Big Al's often puts the 75s on for $99.99 especially during boxing week. 90s run around $160 I believe. During boxing week you could get 2 75s for a few bucks more than 1 90. That would be my choice.


----------



## Philip.Chan.92 (Apr 25, 2010)

It's cheap on boxing days if you can wait that long, if not, I would buy show room condition used ones.


----------



## SAMhap (Jun 20, 2010)

gucci17 said:


> More details...
> 
> new or used?
> 
> Condition if used?


i would say used because it's cheaper.


----------



## Philip.Chan.92 (Apr 25, 2010)

I would have sold you my 75 gallon show room setup, but someone already called me and gave me an offer I simply cannot refuse, completely decimated the competition of offers lol. Hopefully the guy keeps his word, if not I have backup buyers.


----------



## bob123 (Dec 31, 2009)

A general rule of thumb for a good showroom condition tank no scratches is $1 per gallon. Anything with a few scratches usually $0.75 -$0.50 per gallon. Brand new tanks are about $2.00 per gallon.


----------



## vrb th hrb (Feb 20, 2010)

I got a great deal on my 75 gallon. tank in great condition, metal stand that had some rust. I lightly sanded and treated with tremclad. glass tops and 48inch double strip light for $225. and she threw in a aquaclear 70.

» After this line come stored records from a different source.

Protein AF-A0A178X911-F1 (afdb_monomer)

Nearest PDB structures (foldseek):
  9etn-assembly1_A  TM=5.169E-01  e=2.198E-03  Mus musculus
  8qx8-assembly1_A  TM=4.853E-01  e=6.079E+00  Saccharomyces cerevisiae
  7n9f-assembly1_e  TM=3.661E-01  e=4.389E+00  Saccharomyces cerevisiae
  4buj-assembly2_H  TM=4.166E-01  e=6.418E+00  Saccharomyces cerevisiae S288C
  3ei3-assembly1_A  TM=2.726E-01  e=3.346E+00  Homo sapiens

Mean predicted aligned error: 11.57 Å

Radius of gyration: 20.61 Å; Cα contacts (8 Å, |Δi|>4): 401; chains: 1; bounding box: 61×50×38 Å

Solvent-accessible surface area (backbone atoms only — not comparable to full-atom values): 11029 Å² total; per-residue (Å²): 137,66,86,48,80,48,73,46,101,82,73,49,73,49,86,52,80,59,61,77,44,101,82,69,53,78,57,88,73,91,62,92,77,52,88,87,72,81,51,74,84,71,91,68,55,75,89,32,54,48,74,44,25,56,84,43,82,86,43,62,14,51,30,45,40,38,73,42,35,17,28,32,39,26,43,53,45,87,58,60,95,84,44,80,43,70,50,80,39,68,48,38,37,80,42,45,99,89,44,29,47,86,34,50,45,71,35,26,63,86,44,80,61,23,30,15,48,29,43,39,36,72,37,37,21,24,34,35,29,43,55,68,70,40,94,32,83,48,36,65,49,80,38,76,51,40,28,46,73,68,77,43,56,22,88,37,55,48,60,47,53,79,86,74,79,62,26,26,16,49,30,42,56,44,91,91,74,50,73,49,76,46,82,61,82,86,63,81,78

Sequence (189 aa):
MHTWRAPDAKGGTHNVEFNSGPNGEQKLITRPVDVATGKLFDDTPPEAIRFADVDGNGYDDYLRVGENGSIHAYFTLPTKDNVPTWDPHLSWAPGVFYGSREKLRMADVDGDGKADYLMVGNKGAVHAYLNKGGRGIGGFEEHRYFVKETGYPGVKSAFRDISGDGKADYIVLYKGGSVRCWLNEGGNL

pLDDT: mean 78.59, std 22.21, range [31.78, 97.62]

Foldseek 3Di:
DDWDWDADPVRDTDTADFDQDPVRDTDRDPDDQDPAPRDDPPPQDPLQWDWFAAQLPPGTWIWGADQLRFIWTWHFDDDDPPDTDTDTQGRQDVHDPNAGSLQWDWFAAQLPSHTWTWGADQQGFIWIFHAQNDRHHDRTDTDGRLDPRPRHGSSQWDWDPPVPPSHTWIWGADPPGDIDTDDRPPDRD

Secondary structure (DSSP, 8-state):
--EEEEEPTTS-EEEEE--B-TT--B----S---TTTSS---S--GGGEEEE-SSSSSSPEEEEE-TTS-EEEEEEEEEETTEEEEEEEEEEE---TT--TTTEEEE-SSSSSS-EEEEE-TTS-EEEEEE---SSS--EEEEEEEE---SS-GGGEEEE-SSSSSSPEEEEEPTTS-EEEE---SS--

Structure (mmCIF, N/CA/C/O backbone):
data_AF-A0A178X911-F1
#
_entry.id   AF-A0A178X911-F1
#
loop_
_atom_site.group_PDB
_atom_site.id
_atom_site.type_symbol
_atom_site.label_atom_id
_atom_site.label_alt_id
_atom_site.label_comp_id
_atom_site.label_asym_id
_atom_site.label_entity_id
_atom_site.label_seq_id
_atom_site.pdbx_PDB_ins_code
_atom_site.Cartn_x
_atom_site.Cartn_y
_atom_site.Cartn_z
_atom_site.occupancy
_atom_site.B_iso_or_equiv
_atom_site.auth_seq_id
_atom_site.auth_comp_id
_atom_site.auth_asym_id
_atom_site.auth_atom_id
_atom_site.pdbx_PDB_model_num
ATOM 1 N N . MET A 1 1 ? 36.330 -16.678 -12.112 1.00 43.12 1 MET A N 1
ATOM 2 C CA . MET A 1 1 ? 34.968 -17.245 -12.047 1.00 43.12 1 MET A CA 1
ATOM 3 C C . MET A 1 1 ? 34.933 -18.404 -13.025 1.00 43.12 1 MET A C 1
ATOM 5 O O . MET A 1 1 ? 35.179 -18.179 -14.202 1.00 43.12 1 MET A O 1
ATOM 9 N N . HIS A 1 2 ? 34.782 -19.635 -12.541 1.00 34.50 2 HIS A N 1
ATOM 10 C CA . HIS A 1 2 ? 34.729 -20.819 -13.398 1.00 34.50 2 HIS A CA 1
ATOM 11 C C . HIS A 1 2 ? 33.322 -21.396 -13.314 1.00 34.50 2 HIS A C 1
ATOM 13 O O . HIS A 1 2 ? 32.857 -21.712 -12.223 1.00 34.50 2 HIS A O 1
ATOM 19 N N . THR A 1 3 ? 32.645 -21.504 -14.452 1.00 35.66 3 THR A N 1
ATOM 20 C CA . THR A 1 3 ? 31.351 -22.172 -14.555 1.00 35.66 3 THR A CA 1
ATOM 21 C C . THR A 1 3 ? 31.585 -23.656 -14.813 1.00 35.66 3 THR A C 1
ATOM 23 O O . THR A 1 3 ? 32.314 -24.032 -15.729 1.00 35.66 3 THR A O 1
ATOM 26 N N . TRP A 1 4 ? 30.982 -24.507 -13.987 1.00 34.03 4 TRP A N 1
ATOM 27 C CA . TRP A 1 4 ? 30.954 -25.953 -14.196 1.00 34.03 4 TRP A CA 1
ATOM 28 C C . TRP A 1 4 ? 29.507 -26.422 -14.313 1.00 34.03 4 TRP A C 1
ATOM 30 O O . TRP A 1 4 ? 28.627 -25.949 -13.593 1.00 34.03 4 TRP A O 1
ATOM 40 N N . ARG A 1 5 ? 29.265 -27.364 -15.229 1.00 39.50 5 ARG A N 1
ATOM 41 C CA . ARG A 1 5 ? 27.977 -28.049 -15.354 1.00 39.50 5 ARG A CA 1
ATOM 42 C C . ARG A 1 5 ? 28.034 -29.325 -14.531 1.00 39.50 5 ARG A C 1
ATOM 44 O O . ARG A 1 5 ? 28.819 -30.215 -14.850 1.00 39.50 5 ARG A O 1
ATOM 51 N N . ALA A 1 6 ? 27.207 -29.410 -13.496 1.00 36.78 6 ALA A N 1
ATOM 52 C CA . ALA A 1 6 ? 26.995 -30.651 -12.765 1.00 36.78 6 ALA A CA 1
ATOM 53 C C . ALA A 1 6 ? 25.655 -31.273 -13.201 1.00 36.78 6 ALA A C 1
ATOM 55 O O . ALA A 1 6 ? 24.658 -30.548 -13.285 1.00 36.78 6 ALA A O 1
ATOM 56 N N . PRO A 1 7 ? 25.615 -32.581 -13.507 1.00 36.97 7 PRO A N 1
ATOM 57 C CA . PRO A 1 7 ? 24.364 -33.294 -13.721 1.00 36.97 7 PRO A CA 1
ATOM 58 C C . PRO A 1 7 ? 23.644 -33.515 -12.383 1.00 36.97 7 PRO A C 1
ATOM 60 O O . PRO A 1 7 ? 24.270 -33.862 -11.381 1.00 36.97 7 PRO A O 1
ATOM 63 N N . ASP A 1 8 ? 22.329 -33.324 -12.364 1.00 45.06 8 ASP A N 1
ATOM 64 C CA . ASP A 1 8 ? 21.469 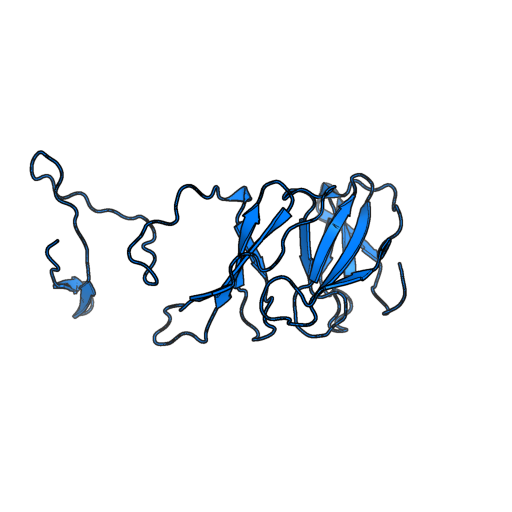-33.700 -11.249 1.00 45.06 8 ASP A CA 1
ATOM 65 C C . ASP A 1 8 ? 21.084 -35.190 -11.312 1.00 45.06 8 ASP A C 1
ATOM 67 O O . ASP A 1 8 ? 21.304 -35.890 -12.306 1.00 45.06 8 ASP A O 1
ATOM 71 N N . ALA A 1 9 ? 20.476 -35.687 -10.231 1.00 38.25 9 ALA A N 1
ATOM 72 C CA . ALA A 1 9 ? 20.056 -37.084 -10.094 1.00 38.25 9 ALA A CA 1
ATOM 73 C C . ALA A 1 9 ? 18.941 -37.516 -11.076 1.00 38.25 9 ALA A C 1
ATOM 75 O O . ALA A 1 9 ? 18.561 -38.685 -11.091 1.00 38.25 9 ALA A O 1
ATOM 76 N N . LYS A 1 10 ? 18.406 -36.590 -11.881 1.00 40.84 10 LYS A N 1
ATOM 77 C CA . LYS A 1 10 ? 17.393 -36.816 -12.920 1.00 40.84 10 LYS A CA 1
ATOM 78 C C . LYS A 1 10 ? 17.924 -36.528 -14.335 1.00 40.84 10 LYS A C 1
ATOM 80 O O . LYS A 1 10 ? 17.150 -36.592 -15.287 1.00 40.84 10 LYS A O 1
ATOM 85 N N . GLY A 1 11 ? 19.224 -36.262 -14.492 1.00 36.69 11 GLY A N 1
ATOM 86 C CA . GLY A 1 11 ? 19.869 -36.011 -15.783 1.00 36.69 11 GLY A CA 1
ATOM 87 C C . GLY A 1 11 ? 19.767 -34.568 -16.300 1.00 36.69 11 GLY A C 1
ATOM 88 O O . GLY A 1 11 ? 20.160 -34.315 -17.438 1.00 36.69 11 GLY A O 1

as far as just a 75 gallon tank, ask around. who knows what indoor jungle is doing with all those left over tanks they have.......


----------



## Fish_Man (Apr 9, 2010)

Philip.Chan.92 said:


> I would have sold you my 75 gallon show room setup, but someone already called me and gave me an offer I simply cannot refuse, completely decimated the competition of offers lol. Hopefully the guy keeps his word, if not I have backup buyers.

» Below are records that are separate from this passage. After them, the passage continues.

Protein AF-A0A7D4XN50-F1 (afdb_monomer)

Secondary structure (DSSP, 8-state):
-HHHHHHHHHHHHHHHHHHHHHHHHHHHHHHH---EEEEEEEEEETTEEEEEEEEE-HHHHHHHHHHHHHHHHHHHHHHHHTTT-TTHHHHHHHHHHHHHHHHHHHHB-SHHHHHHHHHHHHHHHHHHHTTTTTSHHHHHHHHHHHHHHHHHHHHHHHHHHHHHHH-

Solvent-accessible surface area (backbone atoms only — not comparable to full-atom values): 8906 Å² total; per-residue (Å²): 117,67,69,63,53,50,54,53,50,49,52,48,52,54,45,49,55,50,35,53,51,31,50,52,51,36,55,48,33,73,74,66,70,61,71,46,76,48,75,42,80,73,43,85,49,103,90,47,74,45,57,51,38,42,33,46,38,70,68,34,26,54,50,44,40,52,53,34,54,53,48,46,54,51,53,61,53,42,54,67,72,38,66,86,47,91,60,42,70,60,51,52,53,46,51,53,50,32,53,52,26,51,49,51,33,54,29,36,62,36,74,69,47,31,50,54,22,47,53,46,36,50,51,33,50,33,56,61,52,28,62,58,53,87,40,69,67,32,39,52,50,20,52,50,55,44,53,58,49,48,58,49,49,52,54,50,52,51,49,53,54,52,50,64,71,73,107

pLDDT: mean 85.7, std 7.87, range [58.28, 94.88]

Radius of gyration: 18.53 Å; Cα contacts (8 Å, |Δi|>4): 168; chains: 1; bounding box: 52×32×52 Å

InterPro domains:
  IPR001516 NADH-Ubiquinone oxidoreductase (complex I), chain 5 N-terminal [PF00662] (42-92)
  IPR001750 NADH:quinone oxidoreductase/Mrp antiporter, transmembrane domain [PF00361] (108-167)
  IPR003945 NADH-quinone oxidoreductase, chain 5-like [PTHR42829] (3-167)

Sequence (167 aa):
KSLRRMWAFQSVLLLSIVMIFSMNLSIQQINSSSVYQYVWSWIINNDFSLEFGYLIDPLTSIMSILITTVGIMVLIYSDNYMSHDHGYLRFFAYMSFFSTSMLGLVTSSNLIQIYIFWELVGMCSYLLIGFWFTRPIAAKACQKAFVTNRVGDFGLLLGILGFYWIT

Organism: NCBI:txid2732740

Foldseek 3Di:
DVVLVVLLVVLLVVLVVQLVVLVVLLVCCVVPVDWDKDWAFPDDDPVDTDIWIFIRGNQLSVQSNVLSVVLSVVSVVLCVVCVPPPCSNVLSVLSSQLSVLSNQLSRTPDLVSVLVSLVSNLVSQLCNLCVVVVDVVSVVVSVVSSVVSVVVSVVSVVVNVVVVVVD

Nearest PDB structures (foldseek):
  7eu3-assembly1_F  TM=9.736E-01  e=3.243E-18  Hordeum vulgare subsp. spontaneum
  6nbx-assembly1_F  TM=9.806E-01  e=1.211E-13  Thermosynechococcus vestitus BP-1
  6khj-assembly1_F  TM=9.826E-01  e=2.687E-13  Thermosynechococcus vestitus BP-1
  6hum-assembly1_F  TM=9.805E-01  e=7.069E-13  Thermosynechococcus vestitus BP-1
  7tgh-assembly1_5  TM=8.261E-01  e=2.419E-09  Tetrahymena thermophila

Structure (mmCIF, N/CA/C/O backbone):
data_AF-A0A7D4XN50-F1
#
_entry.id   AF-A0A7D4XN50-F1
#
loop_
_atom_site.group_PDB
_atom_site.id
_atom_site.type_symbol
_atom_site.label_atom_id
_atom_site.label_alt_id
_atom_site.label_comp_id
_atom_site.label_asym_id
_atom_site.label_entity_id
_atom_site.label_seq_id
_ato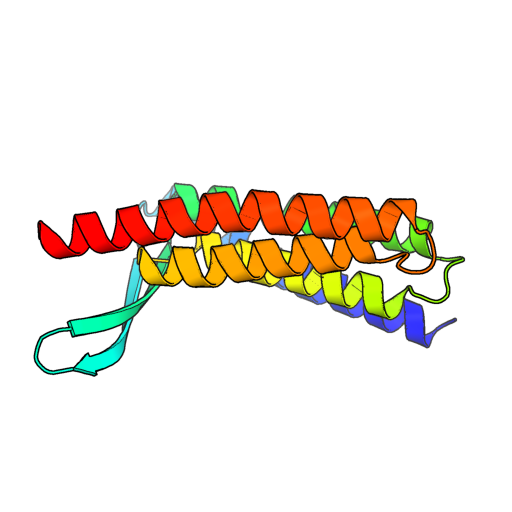m_site.pdbx_PDB_ins_code
_atom_site.Cartn_x
_atom_site.Cartn_y
_atom_site.Cartn_z
_atom_site.occupancy
_atom_site.B_iso_or_equiv
_atom_site.auth_seq_id
_atom_site.auth_comp_id
_atom_site.auth_asym_id
_atom_site.auth_atom_id
_atom_site.pdbx_PDB_model_num
ATOM 1 N N . LYS A 1 1 ? 18.922 15.158 -12.432 1.00 58.28 1 LYS A N 1
ATOM 2 C CA . LYS A 1 1 ? 19.312 14.238 -11.328 1.00 58.28 1 LYS A CA 1
ATOM 3 C C . LYS A 1 1 ? 18.785 14.697 -9.961 1.00 58.28 1 LYS A C 1
ATOM 5 O O . LYS A 1 1 ? 18.268 13.848 -9.251 1.00 58.28 1 LYS A O 1
ATOM 10 N N . SER A 1 2 ? 18.836 15.992 -9.617 1.00 62.88 2 SER A N 1
ATOM 11 C CA . SER A 1 2 ? 18.360 16.529 -8.323 1.00 62.88 2 SER A CA 1
ATOM 12 C C . SER A 1 2 ? 16.866 16.300 -8.052 1.00 62.88 2 SER A C 1
ATOM 14 O O . SER A 1 2 ? 16.526 15.747 -7.015 1.00 62.88 2 SER A O 1
ATOM 16 N N . LEU A 1 3 ? 15.987 16.626 -9.009 1.00 69.12 3 LEU A N 1
ATOM 17 C CA . LEU A 1 3 ? 14.533 16.484 -8.836 1.00 69.12 3 LEU A CA 1
ATOM 18 C C . LEU A 1 3 ? 14.100 15.048 -8.506 1.00 69.12 3 LEU A C 1
ATOM 20 O O . LEU A 1 3 ? 13.297 14.861 -7.606 1.00 69.12 3 LEU A O 1
ATOM 24 N N . ARG A 1 4 ? 14.664 14.027 -9.174 1.00 74.56 4 ARG A N 1
ATOM 25 C CA . ARG A 1 4 ? 14.304 12.613 -8.927 1.00 74.56 4 ARG A CA 1
ATOM 26 C C . ARG A 1 4 ? 14.608 12.193 -7.489 1.00 74.56 4 ARG A C 1
ATOM 28 O O . ARG A 1 4 ? 13.725 11.688 -6.810 1.00 74.56 4 ARG A O 1
ATOM 35 N N . ARG A 1 5 ? 15.818 12.491 -7.011 1.00 75.81 5 ARG A N 1
ATOM 36 C CA . ARG A 1 5 ? 16.217 12.215 -5.624 1.00 75.81 5 ARG A CA 1
ATOM 37 C C . ARG A 1 5 ? 15.371 12.965 -4.601 1.00 75.81 5 ARG A C 1
ATOM 39 O O . ARG A 1 5 ? 15.123 12.430 -3.530 1.00 75.81 5 ARG A O 1
ATOM 46 N N . MET A 1 6 ? 14.893 14.162 -4.937 1.00 80.56 6 MET A N 1
ATOM 47 C CA . MET A 1 6 ? 14.015 14.938 -4.059 1.00 80.56 6 MET A CA 1
ATOM 48 C C . MET A 1 6 ? 12.689 14.212 -3.784 1.00 80.56 6 MET A C 1
ATOM 50 O O . MET A 1 6 ? 12.229 14.202 -2.649 1.00 80.56 6 MET A O 1
ATOM 54 N N . TRP A 1 7 ? 12.118 13.536 -4.788 1.00 78.06 7 TRP A N 1
ATOM 55 C CA . TRP A 1 7 ? 10.891 12.744 -4.628 1.00 78.06 7 TRP A CA 1
ATOM 56 C C . TRP A 1 7 ? 11.095 11.480 -3.794 1.00 78.06 7 TRP A C 1
ATOM 58 O O . TRP A 1 7 ? 10.278 11.184 -2.926 1.00 78.06 7 TRP A O 1
ATOM 68 N N . ALA A 1 8 ? 12.189 10.750 -4.017 1.00 81.25 8 ALA A N 1
ATOM 69 C CA . ALA A 1 8 ? 12.499 9.594 -3.179 1.00 81.25 8 ALA A CA 1
ATOM 70 C C . ALA A 1 8 ? 12.768 10.011 -1.734 1.00 81.25 8 ALA A C 1
ATOM 72 O O . ALA A 1 8 ? 12.210 9.420 -0.813 1.00 81.25 8 ALA A O 1
ATOM 73 N N . PHE A 1 9 ? 13.532 11.085 -1.533 1.00 86.06 9 PHE A N 1
ATOM 74 C CA . PHE A 1 9 ? 13.760 11.648 -0.209 1.00 86.06 9 PHE A CA 1
ATOM 75 C C . PHE A 1 9 ? 12.446 12.049 0.468 1.00 86.06 9 PHE A C 1
ATOM 77 O O . PHE A 1 9 ? 12.219 11.673 1.612 1.00 86.06 9 PHE A O 1
ATOM 84 N N . GLN A 1 10 ? 11.535 12.706 -0.258 1.00 87.62 10 GLN A N 1
ATOM 85 C CA . GLN A 1 10 ? 10.204 13.033 0.253 1.00 87.62 10 GLN A CA 1
ATOM 86 C C . GLN A 1 10 ? 9.417 11.779 0.660 1.00 87.62 10 GLN A C 1
ATOM 88 O O . GLN A 1 10 ? 8.806 11.764 1.725 1.00 87.62 10 GLN A O 1
ATOM 93 N N . SER A 1 11 ? 9.442 10.717 -0.151 1.00 87.75 11 SER A N 1
ATOM 94 C CA . SER A 1 11 ? 8.739 9.467 0.167 1.00 87.75 11 SER A CA 1
ATOM 95 C C . SER A 1 11 ? 9.306 8.770 1.409 1.00 87.75 11 SER A C 1
ATOM 97 O O . SER A 1 11 ? 8.541 8.301 2.248 1.00 87.75 11 SER A O 1
ATOM 99 N N . VAL A 1 12 ? 10.634 8.768 1.571 1.00 89.69 12 VAL A N 1
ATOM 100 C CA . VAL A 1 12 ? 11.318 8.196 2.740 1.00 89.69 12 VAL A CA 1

Glad you found a buyer for that tank and it had a nice setup too! The person offer you more than what you're asking for?

Also you can get a 75 and 90 gal tank from FREE to $400. It just depends how long you're willing to wait.


----------



## dl88dl (Mar 8, 2010)

Checkout this Ad on Kijiji -

http://toronto.kijiji.ca/c-pets-acc...um-Stand-Filter-and-Heater-W0QQAdIdZ220246059

Good luck


----------



## gucci17 (Oct 11, 2007)

dl88dl said:


> Checkout this Ad on Kijiji -
> 
> http://toronto.kijiji.ca/c-pets-acc...um-Stand-Filter-and-Heater-W0QQAdIdZ220246059
> 
> Good luck


That's an excellent deal. 
Someone should jump on it.


----------



## Philip.Chan.92 (Apr 25, 2010)

Fish_Man said:


> Glad you found a buyer for that tank and it had a nice setup too! The person offer you more than what you're asking for?
> 
> Also you can get a 75 and 90 gal tank from FREE to $400. It just depends how long you're willing to wait.


After everything gets done I will update everyone on my recent activity with setups, complete with pics of my 90 gal setup, still in the works 

P.S. I am getting a lot more than what I was asking for, but I am offering a bit more than what other people are.


----------



## gucci17 (Oct 11, 2007)

http://toronto.kijiji.ca/c-pets-accessories-Aqua-Comfort-Aquarium-Systems-W0QQAdIdZ220136158

this interesting...I've never seen this before


----------



## Fish_Man (Apr 9, 2010)

Philip.Chan.92 said:


> After everything gets done I will update everyone on my recent activity with setups, complete with pics of my 90 gal setup, still in the works
> 
> P.S. I am getting a lot more than what I was asking for, but I am offering a bit more than what other people are.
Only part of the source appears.